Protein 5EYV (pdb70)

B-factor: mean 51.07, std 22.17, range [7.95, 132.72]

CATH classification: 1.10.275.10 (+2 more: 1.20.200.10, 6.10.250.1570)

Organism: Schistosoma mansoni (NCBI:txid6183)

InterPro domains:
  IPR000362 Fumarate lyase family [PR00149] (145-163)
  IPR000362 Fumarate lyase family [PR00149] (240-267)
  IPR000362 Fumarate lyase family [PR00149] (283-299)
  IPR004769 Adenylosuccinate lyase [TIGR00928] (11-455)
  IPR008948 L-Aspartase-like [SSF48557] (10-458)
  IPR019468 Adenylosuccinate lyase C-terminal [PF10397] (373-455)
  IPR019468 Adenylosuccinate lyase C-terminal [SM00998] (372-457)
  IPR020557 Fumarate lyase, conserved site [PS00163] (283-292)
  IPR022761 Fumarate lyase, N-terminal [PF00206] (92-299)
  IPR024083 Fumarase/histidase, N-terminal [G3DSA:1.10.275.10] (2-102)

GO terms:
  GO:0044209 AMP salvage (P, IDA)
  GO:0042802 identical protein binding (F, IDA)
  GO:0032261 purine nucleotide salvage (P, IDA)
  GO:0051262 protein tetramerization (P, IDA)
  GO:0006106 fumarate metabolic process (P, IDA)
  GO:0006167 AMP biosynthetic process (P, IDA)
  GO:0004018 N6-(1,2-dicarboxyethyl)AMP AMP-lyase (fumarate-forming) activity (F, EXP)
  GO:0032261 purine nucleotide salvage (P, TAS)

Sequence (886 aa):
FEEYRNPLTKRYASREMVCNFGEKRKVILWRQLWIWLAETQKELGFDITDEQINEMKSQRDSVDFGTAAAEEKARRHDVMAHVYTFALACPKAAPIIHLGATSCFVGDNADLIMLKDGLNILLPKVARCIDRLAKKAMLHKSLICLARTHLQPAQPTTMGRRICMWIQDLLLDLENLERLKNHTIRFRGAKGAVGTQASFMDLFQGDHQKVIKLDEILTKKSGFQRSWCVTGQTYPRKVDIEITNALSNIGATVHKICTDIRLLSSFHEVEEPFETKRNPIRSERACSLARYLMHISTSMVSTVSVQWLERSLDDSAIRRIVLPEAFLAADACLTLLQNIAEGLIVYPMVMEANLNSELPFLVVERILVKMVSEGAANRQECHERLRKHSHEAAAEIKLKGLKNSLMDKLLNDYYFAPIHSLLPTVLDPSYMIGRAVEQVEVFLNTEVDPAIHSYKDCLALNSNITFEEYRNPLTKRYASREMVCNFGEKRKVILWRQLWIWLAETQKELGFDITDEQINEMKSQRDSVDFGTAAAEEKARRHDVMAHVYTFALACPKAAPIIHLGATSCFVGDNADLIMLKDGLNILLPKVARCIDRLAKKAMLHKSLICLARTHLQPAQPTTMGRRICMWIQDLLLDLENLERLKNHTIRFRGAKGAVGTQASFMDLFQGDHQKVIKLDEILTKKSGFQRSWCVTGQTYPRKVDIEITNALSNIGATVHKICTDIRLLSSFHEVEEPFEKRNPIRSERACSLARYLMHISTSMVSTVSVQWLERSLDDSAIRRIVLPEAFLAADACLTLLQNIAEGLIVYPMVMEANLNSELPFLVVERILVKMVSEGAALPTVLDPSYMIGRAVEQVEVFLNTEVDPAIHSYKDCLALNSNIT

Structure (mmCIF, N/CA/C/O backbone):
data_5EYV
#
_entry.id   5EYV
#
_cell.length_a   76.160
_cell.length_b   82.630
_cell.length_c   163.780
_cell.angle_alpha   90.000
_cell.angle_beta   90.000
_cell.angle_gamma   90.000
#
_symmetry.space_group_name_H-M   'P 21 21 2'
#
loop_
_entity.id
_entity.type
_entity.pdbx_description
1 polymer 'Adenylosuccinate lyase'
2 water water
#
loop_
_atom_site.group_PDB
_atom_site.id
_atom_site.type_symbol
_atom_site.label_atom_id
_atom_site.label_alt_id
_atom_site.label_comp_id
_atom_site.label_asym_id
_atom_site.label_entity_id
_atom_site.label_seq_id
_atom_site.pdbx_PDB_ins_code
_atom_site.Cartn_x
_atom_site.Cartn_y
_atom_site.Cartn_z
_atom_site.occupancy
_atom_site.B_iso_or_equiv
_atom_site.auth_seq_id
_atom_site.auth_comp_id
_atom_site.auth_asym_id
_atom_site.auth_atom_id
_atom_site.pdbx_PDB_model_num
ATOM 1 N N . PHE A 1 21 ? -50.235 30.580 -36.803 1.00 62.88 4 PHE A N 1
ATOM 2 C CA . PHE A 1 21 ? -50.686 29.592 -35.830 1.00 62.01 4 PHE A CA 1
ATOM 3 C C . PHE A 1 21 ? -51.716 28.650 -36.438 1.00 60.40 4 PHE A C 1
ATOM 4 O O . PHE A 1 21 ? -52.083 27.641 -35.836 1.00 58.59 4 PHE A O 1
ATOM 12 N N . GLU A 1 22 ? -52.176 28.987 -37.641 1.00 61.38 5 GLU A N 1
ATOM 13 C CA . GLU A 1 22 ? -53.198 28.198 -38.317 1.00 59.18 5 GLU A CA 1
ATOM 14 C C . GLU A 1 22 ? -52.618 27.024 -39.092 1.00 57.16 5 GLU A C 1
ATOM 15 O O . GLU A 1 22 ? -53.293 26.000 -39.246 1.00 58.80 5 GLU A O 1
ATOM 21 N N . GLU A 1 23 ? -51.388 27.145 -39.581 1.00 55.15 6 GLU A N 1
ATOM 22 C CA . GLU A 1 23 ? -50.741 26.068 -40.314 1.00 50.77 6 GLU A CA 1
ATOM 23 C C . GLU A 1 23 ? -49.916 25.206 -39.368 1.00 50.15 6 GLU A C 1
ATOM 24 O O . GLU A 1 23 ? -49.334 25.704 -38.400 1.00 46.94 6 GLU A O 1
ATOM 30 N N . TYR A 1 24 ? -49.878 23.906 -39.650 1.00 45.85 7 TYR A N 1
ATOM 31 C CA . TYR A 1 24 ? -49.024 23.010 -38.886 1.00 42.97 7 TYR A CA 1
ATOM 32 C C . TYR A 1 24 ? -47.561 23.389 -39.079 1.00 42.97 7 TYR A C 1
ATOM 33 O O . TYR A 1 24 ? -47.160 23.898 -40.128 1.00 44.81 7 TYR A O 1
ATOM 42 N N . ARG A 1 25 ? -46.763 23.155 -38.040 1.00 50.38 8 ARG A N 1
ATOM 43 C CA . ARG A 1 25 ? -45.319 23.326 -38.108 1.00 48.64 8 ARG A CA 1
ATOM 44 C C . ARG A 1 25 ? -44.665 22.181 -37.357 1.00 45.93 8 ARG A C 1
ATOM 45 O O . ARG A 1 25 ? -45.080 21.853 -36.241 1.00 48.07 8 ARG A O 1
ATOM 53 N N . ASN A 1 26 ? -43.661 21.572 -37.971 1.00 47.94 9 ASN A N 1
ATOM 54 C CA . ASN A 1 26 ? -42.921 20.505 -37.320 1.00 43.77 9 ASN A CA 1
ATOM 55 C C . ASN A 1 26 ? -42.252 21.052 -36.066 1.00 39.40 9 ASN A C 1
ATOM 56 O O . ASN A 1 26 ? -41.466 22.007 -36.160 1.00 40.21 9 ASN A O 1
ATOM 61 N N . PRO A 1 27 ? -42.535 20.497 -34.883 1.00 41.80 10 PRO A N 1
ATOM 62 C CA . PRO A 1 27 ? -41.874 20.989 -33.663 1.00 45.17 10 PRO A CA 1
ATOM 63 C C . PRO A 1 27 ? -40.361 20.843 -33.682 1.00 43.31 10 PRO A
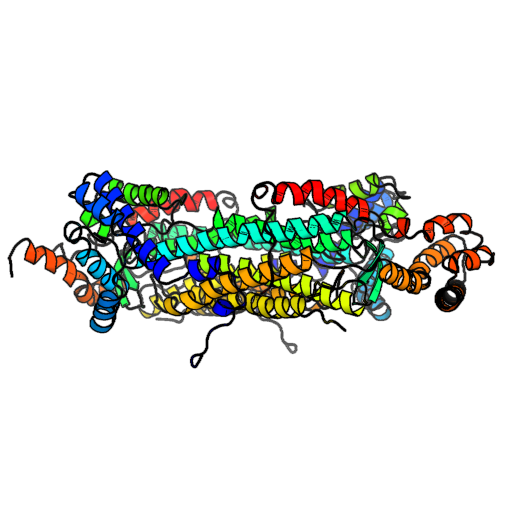 C 1
ATOM 64 O O . PRO A 1 27 ? -39.692 21.451 -32.837 1.00 47.06 10 PRO A O 1
ATOM 68 N N . LEU A 1 28 ? -39.799 20.064 -34.610 1.00 42.93 11 LEU A N 1
ATOM 69 C CA . LEU A 1 28 ? -38.346 20.002 -34.732 1.00 47.49 11 LEU A CA 1
ATOM 70 C C . LEU A 1 28 ? -37.773 21.347 -35.162 1.00 49.29 11 LEU A C 1
ATOM 71 O O . LEU A 1 28 ? -36.691 21.742 -34.714 1.00 47.85 11 LEU A O 1
ATOM 76 N N . THR A 1 29 ? -38.488 22.068 -36.024 1.00 50.58 12 THR A N 1
ATOM 77 C CA . THR A 1 29 ? -38.009 23.354 -36.515 1.00 46.71 12 THR A CA 1
ATOM 78 C C . THR A 1 29 ? -38.400 24.516 -35.615 1.00 52.15 12 THR A C 1
ATOM 79 O O . THR A 1 29 ? -37.692 25.531 -35.584 1.00 59.20 12 THR A O 1
ATOM 83 N N . LYS A 1 30 ? -39.506 24.395 -34.882 1.00 50.51 13 LYS A N 1
ATOM 84 C CA . LYS A 1 30 ? -40.022 25.501 -34.087 1.00 55.57 13 LYS A CA 1
ATOM 85 C C . LYS A 1 30 ? -39.744 25.373 -32.598 1.00 56.71 13 LYS A C 1
ATOM 86 O O . LYS A 1 30 ? -39.850 26.374 -31.880 1.00 58.67 13 LYS A O 1
ATOM 92 N N . ARG A 1 31 ? -39.399 24.192 -32.118 1.00 50.34 14 ARG A N 1
ATOM 93 C CA . ARG A 1 31 ? -39.347 23.972 -30.678 1.00 52.39 14 ARG A CA 1
ATOM 94 C C . ARG A 1 31 ? -38.089 23.258 -30.207 1.00 49.55 14 ARG A C 1
ATOM 95 O O . ARG A 1 31 ? -37.470 23.695 -29.235 1.00 53.53 14 ARG A O 1
ATOM 103 N N . TYR A 1 32 ? -37.701 22.168 -30.865 1.00 44.67 15 TYR A N 1
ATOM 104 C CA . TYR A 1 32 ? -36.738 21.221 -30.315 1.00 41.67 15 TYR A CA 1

## Task to complete
Repeat the entries verbatim through the line with "IPR019468 Adenylosuccinate lyase C-terminal [PF10397]".

## Response to the exercise
Protein 5EYV (pdb70)

B-factor: mean 51.07, std 22.17, range [7.95, 132.72]

CATH classification: 1.10.275.10 (+2 more: 1.20.200.10, 6.10.250.1570)

Organism: Schistosoma mansoni (NCBI:txid6183)

InterPro domains:
  IPR000362 Fumarate lyase family [PR00149] (145-163)
  IPR000362 Fumarate lyase family [PR00149] (240-267)
  IPR000362 Fumarate lyase family [PR00149] (283-299)
  IPR004769 Adenylosuccinate lyase [TIGR00928] (11-455)
  IPR008948 L-Aspartase-like [SSF48557] (10-458)
  IPR019468 Adenylosuccinate lyase C-terminal [PF10397] (373-455)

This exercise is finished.